Simulating How Humans Survive
Over the coming decades, as climate change throws even more chaos into our daily lives, NISAC’s science could begin to shape more than just disaster contingencies.
This spring, Sandia’s resiliency arm finished an analysis for Norfolk, Virginia, looking at how extreme flooding could affect the city (and its naval bases) based on NISAC work. The project produced a framework called the Urban Resilience Analysis Process that other cities around the world could use to simulate disasters and predict how they will affect everything from electricity outages to economic impact. “City planners don’t have time to learn the sophisticated mathematical models in the tool,” said Eric Vugrin, a manager of the program, in a news release.
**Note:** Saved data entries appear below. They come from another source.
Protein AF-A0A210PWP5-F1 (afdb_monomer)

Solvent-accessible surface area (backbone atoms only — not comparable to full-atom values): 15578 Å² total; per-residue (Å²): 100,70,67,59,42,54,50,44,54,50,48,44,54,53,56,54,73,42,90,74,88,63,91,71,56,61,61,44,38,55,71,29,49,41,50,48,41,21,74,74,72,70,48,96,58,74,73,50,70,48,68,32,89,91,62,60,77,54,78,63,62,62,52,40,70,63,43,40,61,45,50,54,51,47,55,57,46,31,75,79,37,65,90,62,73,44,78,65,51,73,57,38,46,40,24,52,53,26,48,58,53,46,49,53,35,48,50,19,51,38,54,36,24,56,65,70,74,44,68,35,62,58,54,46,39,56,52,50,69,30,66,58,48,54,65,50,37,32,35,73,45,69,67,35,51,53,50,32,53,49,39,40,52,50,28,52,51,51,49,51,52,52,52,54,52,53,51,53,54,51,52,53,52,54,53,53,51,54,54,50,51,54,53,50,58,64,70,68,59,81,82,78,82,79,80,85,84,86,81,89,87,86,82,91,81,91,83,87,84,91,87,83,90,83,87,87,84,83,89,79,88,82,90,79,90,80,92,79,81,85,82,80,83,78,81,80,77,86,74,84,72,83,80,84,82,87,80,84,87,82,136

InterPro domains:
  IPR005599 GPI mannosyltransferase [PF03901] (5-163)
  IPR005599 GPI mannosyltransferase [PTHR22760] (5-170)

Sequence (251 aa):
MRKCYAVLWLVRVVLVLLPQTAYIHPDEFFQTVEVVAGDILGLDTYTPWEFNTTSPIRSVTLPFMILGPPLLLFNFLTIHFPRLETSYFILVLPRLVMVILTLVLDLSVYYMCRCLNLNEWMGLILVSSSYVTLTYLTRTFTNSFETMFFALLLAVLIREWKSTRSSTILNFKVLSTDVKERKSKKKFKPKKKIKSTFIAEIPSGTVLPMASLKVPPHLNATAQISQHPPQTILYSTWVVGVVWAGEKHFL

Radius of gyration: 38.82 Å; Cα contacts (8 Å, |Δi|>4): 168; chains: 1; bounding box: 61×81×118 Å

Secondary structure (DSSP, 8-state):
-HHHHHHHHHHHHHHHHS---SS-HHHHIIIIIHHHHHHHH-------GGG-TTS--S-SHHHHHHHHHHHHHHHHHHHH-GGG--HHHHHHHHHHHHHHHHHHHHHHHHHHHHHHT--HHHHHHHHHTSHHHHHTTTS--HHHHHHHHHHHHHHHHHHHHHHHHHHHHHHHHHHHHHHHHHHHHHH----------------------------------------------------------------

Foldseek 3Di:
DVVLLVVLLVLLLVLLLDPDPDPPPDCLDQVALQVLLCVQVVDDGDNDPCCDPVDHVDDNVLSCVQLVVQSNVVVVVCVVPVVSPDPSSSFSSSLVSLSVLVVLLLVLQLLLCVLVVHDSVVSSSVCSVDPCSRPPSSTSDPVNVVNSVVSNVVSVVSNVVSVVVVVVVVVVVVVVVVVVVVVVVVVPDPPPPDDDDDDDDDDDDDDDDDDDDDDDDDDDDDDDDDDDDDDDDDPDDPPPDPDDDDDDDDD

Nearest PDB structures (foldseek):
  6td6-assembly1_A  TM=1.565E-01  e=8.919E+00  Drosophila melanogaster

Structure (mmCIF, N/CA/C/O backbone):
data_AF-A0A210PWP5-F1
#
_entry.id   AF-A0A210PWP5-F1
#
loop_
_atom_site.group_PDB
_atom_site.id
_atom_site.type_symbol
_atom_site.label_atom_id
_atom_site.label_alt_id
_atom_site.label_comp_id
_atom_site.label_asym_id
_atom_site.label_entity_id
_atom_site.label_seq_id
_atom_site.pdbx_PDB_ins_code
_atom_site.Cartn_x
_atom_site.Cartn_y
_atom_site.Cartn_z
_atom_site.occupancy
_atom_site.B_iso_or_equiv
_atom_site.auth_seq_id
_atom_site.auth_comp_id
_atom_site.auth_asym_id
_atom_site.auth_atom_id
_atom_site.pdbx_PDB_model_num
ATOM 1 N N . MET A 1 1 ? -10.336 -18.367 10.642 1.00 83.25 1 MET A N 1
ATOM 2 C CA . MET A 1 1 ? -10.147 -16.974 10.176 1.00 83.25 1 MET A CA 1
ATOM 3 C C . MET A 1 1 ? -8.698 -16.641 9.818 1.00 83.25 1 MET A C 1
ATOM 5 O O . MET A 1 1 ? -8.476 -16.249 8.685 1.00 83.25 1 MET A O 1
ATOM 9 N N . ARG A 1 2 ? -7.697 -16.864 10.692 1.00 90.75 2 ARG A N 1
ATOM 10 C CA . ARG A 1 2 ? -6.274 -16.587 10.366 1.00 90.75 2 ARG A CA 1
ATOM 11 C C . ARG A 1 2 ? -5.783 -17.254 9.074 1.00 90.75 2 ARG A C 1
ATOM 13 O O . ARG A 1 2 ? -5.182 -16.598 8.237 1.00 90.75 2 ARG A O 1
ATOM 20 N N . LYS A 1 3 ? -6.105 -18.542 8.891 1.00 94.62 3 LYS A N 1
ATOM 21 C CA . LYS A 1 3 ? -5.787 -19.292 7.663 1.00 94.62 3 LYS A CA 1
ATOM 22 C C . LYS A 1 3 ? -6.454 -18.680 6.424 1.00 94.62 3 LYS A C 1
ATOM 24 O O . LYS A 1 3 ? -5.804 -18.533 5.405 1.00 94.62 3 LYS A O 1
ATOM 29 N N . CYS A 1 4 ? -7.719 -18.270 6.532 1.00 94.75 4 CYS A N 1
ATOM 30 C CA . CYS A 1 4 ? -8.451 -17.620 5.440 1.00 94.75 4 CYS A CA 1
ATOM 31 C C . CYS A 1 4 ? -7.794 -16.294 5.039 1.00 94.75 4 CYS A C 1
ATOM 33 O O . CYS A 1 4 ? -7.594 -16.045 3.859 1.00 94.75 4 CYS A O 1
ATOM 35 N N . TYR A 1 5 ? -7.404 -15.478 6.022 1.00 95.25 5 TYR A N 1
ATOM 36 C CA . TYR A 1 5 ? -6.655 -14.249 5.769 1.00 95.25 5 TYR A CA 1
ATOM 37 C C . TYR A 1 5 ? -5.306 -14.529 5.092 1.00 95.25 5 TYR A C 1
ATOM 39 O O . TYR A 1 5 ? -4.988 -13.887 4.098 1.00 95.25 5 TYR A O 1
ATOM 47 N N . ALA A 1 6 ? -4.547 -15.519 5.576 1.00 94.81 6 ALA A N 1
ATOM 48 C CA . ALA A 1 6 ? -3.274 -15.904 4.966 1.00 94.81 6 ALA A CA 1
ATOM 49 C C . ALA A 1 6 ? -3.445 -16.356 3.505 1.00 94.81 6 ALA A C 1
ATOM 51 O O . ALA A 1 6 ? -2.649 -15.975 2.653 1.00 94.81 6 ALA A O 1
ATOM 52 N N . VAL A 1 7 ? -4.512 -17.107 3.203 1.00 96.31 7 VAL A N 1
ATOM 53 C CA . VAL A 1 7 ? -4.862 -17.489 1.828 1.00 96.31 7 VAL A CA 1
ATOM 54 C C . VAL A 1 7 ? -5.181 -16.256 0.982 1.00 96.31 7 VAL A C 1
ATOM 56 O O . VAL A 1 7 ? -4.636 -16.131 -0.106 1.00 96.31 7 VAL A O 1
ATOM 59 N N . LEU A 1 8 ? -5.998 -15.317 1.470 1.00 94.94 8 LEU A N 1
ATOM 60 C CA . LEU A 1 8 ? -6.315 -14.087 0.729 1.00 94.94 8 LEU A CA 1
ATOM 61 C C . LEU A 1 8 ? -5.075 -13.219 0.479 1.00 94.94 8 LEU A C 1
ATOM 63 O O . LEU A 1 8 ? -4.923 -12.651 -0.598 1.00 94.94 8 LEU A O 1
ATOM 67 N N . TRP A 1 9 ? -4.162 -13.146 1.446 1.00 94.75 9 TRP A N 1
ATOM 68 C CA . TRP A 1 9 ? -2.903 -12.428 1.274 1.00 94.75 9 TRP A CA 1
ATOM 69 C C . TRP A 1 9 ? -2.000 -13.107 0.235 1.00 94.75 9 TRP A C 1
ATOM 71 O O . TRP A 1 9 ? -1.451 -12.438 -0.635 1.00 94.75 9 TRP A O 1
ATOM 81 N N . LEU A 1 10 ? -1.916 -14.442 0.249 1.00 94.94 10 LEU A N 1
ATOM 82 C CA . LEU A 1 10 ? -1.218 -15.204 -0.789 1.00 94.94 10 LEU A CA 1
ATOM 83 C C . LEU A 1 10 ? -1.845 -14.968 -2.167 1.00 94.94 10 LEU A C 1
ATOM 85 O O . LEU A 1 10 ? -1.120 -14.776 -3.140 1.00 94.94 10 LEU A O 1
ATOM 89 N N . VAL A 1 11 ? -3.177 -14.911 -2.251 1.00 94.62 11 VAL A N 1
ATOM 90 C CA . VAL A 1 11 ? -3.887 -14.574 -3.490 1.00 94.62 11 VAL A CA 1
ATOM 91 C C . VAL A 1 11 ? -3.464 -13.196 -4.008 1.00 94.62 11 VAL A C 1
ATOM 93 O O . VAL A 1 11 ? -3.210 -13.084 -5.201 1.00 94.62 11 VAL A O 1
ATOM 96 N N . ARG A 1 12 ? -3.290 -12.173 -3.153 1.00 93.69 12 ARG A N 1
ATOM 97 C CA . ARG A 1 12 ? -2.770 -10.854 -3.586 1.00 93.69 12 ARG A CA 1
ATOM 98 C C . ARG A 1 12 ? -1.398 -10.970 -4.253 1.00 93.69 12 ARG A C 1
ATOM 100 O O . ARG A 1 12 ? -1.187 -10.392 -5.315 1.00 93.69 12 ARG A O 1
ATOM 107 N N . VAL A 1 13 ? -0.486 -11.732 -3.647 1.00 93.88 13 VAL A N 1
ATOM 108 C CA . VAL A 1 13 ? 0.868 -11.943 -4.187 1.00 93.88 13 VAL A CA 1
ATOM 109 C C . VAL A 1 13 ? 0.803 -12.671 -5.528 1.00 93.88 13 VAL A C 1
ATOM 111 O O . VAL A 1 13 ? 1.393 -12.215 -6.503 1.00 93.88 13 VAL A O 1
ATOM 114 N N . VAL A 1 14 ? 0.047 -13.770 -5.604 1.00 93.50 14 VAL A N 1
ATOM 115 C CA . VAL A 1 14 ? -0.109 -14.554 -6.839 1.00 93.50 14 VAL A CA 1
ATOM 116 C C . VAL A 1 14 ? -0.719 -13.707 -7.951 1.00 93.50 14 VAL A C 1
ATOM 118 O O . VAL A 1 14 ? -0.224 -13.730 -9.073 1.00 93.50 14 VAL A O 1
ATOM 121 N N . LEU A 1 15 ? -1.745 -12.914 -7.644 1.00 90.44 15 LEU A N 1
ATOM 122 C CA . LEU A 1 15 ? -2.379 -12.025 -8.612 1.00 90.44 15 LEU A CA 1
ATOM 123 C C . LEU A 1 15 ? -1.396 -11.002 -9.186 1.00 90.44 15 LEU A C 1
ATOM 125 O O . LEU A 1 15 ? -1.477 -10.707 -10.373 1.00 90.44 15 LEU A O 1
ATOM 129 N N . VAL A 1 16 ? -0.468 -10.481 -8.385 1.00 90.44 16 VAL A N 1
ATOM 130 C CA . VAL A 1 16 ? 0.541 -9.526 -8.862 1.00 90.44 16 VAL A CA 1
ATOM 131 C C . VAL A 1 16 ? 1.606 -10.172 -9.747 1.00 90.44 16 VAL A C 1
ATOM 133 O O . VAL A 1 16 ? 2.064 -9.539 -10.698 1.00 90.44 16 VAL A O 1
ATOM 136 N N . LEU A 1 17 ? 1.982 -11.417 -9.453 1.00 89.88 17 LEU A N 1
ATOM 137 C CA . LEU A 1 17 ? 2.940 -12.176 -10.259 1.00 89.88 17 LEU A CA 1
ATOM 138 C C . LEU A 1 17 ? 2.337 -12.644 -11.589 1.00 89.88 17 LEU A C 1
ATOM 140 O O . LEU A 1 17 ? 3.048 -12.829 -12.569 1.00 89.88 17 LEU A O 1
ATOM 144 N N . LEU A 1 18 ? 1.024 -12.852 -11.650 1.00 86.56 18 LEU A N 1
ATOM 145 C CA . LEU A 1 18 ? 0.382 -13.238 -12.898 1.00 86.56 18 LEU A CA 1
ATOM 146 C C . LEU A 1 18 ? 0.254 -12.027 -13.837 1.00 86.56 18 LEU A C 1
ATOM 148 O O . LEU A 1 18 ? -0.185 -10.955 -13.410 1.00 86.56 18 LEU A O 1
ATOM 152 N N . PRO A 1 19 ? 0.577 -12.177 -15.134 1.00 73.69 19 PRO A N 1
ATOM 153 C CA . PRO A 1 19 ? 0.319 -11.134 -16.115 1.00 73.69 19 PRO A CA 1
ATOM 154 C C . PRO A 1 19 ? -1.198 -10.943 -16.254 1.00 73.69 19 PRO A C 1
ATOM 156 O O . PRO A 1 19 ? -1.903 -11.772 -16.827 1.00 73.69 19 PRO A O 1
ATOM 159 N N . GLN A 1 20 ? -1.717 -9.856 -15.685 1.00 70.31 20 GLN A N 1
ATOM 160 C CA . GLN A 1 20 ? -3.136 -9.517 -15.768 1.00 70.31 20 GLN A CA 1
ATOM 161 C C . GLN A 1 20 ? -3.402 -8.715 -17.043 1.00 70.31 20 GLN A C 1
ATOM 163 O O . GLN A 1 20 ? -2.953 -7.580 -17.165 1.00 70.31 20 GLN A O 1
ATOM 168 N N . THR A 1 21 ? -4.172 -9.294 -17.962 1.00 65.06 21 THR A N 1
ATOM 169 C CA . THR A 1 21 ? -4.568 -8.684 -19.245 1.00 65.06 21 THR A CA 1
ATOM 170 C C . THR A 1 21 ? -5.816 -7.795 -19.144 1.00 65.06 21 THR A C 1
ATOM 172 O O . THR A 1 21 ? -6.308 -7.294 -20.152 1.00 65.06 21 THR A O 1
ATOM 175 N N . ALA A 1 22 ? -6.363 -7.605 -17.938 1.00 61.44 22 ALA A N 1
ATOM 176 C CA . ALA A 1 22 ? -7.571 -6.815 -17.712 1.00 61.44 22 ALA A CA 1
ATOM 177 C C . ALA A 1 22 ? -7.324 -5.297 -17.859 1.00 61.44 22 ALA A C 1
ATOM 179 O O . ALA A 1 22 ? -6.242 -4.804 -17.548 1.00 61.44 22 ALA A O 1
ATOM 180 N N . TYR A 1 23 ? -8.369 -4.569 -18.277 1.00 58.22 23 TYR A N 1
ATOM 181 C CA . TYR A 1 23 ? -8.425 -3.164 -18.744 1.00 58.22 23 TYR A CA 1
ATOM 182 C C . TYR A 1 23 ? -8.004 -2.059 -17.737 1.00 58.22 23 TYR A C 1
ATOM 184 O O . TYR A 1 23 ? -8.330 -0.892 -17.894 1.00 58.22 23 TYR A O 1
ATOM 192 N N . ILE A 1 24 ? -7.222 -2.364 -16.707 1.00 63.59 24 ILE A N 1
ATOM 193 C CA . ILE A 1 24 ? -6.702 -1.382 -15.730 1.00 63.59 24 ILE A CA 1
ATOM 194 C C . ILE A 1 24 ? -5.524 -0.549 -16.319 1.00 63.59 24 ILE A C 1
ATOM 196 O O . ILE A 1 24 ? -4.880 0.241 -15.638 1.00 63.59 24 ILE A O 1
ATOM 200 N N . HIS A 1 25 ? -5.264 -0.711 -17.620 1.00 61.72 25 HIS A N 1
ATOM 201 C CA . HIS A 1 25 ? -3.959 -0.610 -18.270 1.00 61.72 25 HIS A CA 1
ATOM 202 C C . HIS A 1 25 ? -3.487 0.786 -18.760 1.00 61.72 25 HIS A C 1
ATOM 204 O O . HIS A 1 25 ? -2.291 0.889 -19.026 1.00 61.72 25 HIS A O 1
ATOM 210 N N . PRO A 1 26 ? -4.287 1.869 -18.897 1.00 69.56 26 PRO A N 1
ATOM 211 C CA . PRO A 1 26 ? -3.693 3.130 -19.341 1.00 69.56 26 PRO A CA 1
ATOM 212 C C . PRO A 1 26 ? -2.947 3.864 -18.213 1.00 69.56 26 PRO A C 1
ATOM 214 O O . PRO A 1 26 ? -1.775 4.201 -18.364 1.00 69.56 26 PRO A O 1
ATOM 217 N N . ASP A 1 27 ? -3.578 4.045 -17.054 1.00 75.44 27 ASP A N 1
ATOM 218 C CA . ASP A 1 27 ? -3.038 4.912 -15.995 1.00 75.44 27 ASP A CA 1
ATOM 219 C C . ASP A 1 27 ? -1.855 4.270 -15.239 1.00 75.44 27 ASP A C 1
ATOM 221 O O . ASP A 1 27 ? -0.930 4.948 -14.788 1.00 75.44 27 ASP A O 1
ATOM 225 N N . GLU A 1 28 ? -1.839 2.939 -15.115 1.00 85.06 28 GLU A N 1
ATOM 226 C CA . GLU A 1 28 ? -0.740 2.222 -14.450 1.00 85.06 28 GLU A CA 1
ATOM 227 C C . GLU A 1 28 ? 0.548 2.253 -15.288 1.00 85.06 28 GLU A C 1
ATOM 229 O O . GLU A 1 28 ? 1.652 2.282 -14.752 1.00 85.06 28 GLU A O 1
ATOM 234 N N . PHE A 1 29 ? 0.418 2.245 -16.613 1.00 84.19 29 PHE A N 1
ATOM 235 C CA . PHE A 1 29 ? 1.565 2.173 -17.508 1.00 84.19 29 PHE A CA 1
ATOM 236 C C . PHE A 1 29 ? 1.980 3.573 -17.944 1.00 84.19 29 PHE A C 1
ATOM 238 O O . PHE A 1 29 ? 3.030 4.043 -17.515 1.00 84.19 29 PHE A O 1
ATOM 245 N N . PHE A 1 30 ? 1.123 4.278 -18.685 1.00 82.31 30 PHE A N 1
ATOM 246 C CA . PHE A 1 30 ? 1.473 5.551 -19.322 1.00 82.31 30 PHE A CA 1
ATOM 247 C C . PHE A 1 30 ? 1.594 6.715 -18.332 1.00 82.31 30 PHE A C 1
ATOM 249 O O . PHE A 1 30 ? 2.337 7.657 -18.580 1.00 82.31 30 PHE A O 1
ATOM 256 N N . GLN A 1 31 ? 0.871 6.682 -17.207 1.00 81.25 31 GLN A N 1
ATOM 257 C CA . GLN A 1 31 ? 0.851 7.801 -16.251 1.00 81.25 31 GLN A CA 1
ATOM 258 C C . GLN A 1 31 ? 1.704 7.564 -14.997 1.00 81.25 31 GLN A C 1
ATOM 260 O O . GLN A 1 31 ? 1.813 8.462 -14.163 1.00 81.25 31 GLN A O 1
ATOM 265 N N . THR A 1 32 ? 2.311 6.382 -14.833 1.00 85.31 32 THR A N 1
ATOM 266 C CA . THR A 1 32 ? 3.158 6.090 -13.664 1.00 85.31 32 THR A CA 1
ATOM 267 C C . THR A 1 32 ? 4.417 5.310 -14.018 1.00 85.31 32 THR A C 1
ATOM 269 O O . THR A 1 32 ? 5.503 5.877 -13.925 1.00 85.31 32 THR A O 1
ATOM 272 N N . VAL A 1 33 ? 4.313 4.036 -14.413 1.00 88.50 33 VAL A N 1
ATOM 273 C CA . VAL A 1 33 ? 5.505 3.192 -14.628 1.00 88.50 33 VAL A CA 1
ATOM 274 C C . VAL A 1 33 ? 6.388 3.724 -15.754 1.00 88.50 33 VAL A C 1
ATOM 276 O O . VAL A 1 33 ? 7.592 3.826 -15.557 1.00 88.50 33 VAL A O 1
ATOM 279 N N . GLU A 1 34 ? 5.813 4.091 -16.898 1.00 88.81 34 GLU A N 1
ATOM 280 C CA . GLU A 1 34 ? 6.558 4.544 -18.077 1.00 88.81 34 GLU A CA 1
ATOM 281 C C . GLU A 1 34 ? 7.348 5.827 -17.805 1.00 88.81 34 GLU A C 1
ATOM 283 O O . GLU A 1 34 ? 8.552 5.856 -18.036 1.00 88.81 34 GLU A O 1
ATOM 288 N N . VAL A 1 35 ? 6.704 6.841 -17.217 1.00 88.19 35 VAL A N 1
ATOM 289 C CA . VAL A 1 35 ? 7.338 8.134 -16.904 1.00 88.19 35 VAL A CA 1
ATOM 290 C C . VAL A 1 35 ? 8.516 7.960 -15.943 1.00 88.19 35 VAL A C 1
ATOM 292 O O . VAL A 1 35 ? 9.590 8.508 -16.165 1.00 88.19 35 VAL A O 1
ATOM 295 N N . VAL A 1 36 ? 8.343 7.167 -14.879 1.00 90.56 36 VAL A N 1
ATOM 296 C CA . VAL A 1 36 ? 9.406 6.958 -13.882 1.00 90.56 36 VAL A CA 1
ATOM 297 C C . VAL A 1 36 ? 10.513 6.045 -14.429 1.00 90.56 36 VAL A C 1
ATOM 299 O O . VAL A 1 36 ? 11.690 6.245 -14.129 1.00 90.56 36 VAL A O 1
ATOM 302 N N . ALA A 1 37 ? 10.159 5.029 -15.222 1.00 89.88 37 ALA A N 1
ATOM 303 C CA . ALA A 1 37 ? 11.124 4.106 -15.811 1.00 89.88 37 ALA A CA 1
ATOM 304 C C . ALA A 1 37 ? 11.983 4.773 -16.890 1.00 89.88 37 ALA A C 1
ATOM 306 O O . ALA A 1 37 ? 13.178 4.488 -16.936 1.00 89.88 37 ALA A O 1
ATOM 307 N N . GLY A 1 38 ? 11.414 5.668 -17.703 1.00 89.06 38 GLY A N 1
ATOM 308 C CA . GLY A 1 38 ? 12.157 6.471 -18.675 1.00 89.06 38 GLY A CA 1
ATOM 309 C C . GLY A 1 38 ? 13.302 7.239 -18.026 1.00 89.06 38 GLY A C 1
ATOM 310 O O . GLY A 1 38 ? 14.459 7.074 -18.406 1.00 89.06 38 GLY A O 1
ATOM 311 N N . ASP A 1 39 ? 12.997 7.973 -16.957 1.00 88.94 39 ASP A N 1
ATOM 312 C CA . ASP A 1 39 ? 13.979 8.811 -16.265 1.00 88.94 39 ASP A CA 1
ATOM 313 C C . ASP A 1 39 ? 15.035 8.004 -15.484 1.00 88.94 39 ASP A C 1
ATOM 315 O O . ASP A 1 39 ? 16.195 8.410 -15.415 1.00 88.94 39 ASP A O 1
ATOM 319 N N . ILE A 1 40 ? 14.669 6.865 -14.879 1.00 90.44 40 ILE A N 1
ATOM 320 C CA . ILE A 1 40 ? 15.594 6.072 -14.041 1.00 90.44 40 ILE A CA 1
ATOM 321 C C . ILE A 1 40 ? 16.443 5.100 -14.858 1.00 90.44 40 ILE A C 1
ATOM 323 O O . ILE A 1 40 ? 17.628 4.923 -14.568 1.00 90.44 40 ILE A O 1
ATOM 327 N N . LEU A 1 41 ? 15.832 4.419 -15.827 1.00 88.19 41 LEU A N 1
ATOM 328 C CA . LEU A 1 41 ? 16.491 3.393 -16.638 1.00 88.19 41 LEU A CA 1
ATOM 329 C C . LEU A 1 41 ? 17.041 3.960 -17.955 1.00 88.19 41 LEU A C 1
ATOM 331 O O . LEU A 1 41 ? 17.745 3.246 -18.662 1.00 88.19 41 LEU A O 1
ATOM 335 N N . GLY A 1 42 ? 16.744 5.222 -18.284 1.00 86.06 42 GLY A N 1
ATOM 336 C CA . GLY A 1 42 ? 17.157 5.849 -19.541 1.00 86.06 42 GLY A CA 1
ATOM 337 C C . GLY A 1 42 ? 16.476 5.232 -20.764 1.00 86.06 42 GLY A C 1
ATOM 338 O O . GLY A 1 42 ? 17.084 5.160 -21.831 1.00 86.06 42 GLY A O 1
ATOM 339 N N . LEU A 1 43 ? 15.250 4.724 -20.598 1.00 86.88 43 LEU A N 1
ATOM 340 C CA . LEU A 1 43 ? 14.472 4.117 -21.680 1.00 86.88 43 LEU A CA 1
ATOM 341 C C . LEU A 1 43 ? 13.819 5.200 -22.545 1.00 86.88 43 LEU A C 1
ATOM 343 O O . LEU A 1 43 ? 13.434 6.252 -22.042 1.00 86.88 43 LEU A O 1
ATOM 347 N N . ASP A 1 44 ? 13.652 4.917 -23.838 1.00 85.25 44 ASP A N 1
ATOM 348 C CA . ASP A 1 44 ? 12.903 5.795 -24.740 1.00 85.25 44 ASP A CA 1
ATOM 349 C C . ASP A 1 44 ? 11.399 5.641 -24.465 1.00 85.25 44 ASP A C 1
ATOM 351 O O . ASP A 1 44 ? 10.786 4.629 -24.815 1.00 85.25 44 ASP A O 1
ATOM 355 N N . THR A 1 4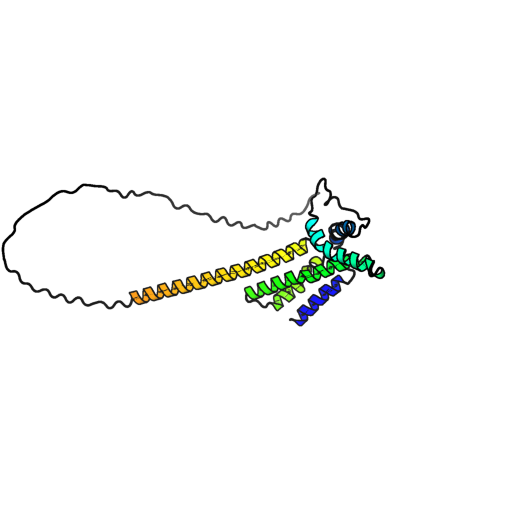5 ? 10.831 6.611 -23.749 1.00 86.38 45 THR A N 1
ATOM 356 C CA . THR A 1 45 ? 9.447 6.590 -23.255 1.00 86.38 45 THR A CA 1
ATOM 357 C C . THR A 1 45 ? 8.709 7.872 -23.602 1.00 86.38 45 THR A C 1
ATOM 359 O O . THR A 1 45 ? 9.307 8.948 -23.664 1.00 86.38 45 THR A O 1
ATOM 362 N N . TYR A 1 46 ? 7.388 7.787 -23.759 1.00 84.75 46 TYR A N 1
ATOM 363 C CA . TYR A 1 46 ? 6.561 8.954 -24.032 1.00 84.75 46 TYR A CA 1
ATOM 364 C C . TYR A 1 46 ? 6.085 9.606 -22.732 1.00 84.75 46 TYR A C 1
ATOM 366 O O . TYR A 1 46 ? 5.269 9.039 -22.008 1.00 84.75 46 TYR A O 1
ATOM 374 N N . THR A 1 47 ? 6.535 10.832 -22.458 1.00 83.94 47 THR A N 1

Sandia wants to give those tools to cities to use on their own.
In some ways, climate change poses the penultimate problem for the nascent field of complex adaptive systems engineering. Unlike a hurricane or earthquake, climate change’s effects stretch over decades—or even centuries, in the case of drought and sea level rise. “That’s the challenge for us now,” Brown says, “thinking about that coevolution of the environment and the systems within these coastal regions.”
NISAC deals in catastrophe, but it would be wrong to say it’s pessimistic by design. In fact, as Brown explains, a big part of the job is explaining why a certain scenario won’t be a crisis. “There are a lot of Armageddon scenarios out there,” Brown laughs.
In many cases, NISAC’s job is to show why the government shouldn’t be concerned about a particular disruption. Adaptation isn’t always negative; in fact, humans are remarkably good at surviving. Modeling how humans will respond to crises is its own scientific challenge—and one that’s important for NISAC.
“We are pretty resourceful as people,” Brown says. “Taking that into account, and thinking about how you facilitate that so you’re actually increasing the probability of success? That’s where our real value is, I think.”